Two sides of a parallelogram are along the lines x+y=3 and x=y+3. If its diagonals intersect at (2, 4) , then one of its vertices is

To solve the problem step by step, we need to find one of the vertices of the parallelogram given the equations of two sides and the intersection point of the diagonals. ### Step 1: Identify the lines The two sides of the parallelogram are given by the equations: 1. \( x + y = 3 \) (Line 1) 2. \( x - y = 3 \) (Line 2) ### Step 2: Find the intersection of the two lines To find the intersection point of these two lines, we can solve them simultaneously. From Line 1: \[ y = 3 - x \] Substituting this into Line 2: \[ x - (3 - x) = 3 \] \[ x - 3 + x = 3 \] \[ 2x - 3 = 3 \] \[ 2x = 6 \] \[ x = 3 \] Now substituting \( x = 3 \) back into Line 1 to find \( y \): \[ y = 3 - 3 = 0 \] Thus, the intersection point is \( A(3, 0) \). ### Step 3: Use the midpoint of the diagonals We know that the diagonals of a parallelogram bisect each other. The diagonals intersect at point \( O(2, 4) \). Since \( O \) is the midpoint of the diagonal \( AC \), we can use the midpoint formula. Let \( C(x_C, y_C) \) be the coordinates of the vertex \( C \). The midpoint \( O \) can be expressed as: \[ O = \left( \frac{x_A + x_C}{2}, \frac{y_A + y_C}{2} \right) \] Substituting the known values: \[ (2, 4) = \left( \frac{3 + x_C}{2}, \frac{0 + y_C}{2} \right) \] ### Step 4: Set up equations from the midpoint From the x-coordinates: \[ 2 = \frac{3 + x_C}{2} \implies 4 = 3 + x_C \implies x_C = 1 \] From the y-coordinates: \[ 4 = \frac{0 + y_C}{2} \implies 8 = y_C \implies y_C = 8 \] Thus, the coordinates of vertex \( C \) are \( C(1, 8) \). ### Step 5: Find the coordinates of the fourth vertex \( D \) To find the coordinates of the fourth vertex \( D \), we can use the fact that the diagonals bisect each other.
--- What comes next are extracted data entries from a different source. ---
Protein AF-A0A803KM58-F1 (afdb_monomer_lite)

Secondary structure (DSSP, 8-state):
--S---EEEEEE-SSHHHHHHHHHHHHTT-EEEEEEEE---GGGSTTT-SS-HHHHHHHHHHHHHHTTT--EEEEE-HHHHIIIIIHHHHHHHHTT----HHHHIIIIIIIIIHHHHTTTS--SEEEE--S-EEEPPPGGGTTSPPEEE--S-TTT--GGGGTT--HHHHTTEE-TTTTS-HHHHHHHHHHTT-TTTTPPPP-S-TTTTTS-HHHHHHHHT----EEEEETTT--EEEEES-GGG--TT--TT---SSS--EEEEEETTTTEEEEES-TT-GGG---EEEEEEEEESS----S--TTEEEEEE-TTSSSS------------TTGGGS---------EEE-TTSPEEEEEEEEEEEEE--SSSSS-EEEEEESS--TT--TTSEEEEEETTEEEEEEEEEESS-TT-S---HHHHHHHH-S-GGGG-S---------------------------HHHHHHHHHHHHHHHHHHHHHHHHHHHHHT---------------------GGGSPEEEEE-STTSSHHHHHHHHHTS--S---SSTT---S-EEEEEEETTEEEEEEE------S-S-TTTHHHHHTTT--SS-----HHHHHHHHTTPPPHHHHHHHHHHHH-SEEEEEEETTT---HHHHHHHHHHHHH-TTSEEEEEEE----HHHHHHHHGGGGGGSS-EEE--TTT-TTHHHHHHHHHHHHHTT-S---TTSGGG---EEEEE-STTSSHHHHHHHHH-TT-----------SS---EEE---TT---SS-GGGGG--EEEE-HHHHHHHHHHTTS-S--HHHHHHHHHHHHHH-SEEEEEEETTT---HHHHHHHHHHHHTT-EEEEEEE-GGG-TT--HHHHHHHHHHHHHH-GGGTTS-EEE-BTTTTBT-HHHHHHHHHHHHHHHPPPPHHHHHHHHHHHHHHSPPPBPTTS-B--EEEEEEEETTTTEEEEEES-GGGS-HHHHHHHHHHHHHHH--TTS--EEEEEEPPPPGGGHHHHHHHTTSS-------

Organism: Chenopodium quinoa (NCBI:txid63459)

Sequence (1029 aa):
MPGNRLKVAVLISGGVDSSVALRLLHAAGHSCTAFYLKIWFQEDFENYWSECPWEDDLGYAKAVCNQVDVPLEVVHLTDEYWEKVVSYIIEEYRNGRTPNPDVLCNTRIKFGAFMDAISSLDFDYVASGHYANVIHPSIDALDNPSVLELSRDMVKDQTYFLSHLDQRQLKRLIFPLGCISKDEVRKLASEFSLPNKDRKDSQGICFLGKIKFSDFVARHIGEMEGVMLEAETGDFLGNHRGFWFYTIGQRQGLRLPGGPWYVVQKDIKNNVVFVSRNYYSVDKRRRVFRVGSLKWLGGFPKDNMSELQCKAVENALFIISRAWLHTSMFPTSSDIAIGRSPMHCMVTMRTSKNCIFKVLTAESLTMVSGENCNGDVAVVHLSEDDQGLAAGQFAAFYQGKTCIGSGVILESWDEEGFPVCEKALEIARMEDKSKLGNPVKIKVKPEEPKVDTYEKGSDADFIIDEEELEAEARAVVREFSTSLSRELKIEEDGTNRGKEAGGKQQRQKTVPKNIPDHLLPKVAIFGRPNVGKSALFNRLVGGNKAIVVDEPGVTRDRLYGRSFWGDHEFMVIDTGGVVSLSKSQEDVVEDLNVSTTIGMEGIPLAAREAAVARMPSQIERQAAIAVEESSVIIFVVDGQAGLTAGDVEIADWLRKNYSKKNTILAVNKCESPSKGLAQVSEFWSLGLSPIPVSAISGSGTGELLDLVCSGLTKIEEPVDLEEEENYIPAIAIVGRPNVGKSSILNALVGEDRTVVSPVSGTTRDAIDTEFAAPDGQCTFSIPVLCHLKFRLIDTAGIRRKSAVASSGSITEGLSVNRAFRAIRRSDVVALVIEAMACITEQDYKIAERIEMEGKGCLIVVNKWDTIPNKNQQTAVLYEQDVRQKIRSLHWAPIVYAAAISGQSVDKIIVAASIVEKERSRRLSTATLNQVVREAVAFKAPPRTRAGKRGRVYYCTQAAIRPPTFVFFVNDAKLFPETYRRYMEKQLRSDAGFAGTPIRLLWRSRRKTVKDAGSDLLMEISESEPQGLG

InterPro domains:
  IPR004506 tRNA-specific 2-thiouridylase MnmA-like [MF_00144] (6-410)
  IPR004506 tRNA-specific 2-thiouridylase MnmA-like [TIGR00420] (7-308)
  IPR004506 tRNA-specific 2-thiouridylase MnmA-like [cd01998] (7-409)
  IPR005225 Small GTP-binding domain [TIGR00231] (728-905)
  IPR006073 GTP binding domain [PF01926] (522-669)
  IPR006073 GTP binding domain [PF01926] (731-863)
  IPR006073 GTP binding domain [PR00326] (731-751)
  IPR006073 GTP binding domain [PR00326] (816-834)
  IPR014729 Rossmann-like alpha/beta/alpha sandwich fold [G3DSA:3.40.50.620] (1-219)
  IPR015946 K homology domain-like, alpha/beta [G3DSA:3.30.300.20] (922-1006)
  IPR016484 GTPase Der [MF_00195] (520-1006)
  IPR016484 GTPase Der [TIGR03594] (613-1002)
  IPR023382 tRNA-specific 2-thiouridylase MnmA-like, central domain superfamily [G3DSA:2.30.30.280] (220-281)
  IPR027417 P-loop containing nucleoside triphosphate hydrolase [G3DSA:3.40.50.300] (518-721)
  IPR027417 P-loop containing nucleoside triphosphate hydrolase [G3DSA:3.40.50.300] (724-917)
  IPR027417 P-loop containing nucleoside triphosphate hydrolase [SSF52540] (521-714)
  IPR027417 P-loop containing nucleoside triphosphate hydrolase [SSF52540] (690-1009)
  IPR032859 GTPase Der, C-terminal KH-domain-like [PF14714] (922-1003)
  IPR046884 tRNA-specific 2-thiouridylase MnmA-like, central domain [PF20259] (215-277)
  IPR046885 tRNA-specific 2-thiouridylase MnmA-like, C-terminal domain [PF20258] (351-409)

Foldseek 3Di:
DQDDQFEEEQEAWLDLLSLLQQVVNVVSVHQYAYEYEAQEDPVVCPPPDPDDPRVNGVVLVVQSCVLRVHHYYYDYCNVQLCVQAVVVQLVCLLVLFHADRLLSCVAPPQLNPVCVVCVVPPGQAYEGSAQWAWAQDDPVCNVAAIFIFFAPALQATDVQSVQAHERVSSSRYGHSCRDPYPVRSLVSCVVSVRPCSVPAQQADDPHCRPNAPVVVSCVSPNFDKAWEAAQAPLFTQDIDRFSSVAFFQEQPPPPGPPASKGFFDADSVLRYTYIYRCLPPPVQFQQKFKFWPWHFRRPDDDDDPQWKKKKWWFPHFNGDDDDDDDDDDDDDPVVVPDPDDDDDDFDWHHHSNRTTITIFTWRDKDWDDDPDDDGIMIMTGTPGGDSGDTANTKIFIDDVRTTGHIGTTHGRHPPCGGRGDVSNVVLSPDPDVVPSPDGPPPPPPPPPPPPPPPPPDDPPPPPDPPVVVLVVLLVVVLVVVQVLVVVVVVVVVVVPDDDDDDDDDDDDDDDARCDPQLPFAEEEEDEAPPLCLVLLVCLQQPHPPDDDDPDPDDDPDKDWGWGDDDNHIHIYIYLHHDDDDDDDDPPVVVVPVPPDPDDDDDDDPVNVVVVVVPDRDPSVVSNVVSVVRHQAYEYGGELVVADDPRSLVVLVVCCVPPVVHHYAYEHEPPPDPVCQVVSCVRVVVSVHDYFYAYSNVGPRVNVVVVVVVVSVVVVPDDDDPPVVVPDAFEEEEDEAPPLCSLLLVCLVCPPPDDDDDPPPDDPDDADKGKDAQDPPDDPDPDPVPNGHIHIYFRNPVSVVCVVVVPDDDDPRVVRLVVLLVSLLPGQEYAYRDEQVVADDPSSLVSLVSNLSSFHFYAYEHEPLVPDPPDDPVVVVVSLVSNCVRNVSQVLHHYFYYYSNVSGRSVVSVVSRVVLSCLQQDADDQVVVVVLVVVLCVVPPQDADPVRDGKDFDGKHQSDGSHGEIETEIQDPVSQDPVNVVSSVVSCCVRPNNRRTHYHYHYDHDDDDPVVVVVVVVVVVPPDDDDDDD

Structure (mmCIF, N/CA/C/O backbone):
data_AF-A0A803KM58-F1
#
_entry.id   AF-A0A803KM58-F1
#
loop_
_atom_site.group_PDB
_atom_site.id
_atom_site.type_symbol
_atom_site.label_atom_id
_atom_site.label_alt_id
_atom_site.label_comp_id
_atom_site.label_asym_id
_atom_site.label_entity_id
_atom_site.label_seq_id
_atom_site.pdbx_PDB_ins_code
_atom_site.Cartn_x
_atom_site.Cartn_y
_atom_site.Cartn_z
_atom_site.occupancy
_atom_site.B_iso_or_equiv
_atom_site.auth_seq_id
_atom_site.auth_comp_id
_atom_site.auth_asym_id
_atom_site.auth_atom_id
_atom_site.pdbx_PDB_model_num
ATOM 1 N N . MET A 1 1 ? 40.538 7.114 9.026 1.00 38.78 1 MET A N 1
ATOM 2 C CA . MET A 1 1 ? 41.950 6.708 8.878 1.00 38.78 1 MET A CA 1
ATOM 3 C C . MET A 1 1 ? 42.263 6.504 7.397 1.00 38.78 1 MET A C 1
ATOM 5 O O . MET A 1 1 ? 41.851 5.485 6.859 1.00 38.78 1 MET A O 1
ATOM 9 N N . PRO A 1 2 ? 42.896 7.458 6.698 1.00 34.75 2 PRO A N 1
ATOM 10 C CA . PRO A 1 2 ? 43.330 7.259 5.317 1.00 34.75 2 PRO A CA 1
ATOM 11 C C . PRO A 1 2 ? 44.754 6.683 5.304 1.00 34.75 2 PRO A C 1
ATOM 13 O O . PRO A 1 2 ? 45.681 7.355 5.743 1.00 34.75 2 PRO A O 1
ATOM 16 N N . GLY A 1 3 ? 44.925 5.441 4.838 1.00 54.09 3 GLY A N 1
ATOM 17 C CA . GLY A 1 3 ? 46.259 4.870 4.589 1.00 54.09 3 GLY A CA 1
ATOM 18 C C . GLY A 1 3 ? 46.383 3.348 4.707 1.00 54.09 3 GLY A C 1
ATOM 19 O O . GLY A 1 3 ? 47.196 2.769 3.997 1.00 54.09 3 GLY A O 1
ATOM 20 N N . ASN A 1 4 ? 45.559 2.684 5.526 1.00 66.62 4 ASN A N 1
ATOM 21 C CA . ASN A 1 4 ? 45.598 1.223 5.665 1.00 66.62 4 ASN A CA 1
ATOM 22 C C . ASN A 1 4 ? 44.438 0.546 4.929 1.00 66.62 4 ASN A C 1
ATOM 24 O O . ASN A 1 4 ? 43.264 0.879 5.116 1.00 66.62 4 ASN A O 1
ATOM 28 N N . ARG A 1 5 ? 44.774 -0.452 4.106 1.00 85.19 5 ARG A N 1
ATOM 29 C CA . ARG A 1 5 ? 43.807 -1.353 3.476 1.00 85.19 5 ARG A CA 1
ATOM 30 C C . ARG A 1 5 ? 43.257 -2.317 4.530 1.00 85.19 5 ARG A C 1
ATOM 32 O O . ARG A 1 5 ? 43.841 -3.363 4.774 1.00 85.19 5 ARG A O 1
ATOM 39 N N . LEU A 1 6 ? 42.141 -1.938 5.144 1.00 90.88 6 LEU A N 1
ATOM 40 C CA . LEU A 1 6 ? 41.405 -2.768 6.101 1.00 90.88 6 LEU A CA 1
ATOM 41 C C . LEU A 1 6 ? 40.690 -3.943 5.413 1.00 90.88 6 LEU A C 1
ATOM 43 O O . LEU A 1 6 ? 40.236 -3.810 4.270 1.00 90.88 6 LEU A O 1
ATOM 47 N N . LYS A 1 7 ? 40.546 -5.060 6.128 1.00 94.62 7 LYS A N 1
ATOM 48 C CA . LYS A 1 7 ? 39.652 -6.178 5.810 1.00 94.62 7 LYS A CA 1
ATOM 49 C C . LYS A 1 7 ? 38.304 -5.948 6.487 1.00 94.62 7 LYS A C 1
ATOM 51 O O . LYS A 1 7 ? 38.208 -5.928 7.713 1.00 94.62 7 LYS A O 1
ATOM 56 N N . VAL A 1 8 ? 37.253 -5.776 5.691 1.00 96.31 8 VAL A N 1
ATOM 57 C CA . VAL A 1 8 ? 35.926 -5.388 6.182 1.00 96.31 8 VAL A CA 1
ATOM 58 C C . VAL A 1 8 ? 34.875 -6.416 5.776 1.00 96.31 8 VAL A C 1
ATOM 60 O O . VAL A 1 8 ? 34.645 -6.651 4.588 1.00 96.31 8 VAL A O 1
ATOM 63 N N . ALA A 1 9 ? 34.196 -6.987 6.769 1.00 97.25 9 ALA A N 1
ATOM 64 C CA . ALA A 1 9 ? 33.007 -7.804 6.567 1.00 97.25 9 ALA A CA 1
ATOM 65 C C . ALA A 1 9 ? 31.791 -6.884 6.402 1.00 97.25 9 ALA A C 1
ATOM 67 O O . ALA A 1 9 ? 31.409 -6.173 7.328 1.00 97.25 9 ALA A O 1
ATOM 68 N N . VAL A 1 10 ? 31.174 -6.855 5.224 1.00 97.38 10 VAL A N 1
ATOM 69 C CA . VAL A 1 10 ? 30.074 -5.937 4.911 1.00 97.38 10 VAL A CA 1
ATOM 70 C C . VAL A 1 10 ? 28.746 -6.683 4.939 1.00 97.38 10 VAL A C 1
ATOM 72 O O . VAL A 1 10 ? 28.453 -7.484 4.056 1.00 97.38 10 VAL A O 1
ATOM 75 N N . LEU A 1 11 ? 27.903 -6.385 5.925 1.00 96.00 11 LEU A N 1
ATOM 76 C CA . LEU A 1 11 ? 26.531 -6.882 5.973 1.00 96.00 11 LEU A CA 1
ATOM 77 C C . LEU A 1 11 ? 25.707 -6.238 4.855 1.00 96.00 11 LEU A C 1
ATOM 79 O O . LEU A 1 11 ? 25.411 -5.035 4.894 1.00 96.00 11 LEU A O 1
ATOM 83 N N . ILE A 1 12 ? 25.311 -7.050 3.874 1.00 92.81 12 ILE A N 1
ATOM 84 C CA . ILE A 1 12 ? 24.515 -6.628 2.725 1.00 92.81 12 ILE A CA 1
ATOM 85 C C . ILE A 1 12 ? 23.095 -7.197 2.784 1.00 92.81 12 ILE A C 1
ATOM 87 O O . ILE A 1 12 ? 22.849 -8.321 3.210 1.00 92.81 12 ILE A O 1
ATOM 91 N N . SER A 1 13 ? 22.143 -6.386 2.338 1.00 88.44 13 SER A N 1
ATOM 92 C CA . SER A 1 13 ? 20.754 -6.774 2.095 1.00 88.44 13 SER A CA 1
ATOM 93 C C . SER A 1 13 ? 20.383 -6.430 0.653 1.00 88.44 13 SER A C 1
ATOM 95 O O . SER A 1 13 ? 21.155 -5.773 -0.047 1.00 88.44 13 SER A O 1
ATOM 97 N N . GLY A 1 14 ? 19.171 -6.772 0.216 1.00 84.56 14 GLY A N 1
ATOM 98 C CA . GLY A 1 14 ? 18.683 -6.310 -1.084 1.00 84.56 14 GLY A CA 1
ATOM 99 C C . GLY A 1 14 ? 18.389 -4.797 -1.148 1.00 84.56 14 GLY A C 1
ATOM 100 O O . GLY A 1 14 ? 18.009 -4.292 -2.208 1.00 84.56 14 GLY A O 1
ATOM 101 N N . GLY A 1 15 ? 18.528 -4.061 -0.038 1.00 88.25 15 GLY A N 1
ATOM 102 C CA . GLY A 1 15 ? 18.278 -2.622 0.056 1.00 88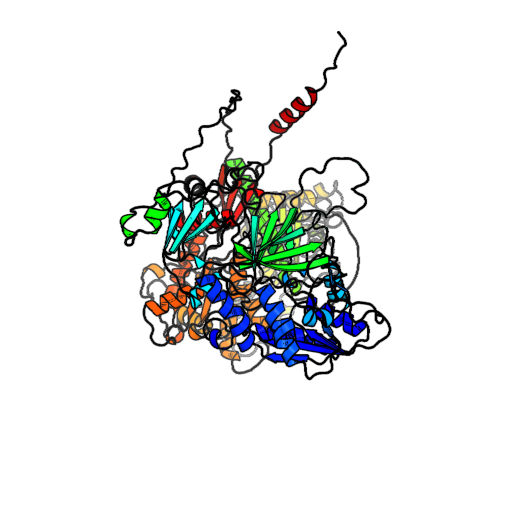.25 15 GLY A CA 1
ATOM 103 C C . GLY A 1 15 ? 19.441 -1.742 -0.421 1.00 88.25 15 GLY A C 1
ATOM 104 O O . GLY A 1 15 ? 20.610 -2.111 -0.326 1.00 88.25 15 GLY A O 1
ATOM 105 N N . VAL A 1 16 ? 19.102 -0.533 -0.882 1.00 91.75 16 VAL A N 1
ATOM 106 C CA . VAL A 1 16 ? 20.049 0.433 -1.478 1.00 91.75 16 VAL A CA 1
ATOM 107 C C . VAL A 1 16 ? 21.140 0.873 -0.506 1.00 91.75 16 VAL A C 1
ATOM 109 O O . VAL A 1 16 ? 22.295 1.006 -0.897 1.00 91.75 16 VAL A O 1
ATOM 112 N N . ASP A 1 17 ? 20.797 1.054 0.766 1.00 92.62 17 ASP A N 1
ATOM 113 C CA . ASP A 1 17 ? 21.701 1.638 1.762 1.00 92.62 17 ASP A CA 1
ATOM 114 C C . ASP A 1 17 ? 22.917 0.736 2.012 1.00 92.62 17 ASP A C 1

If \( B(x_B, y_B) \) is the coordinates of vertex \( B \), we can express the midpoint \( O \) as: \[ O = \left( \frac{x_B + x_D}{2}, \frac{y_B + y_D}{2} \right) \] Since we already know \( O(2, 4) \) and \( A(3, 0) \), we can find \( D \) using the relationship between the vertices. ### Step 6: Use the slopes to find vertex \( D \) The slope of line \( AD \) should be equal to the slope of line \( BC \). We can find the slope of \( AD \) and set it equal to the slope of \( BC \) to find the coordinates of \( D \). ### Final Answer After calculating, we find that one of the vertices of the parallelogram is \( C(1, 8) \).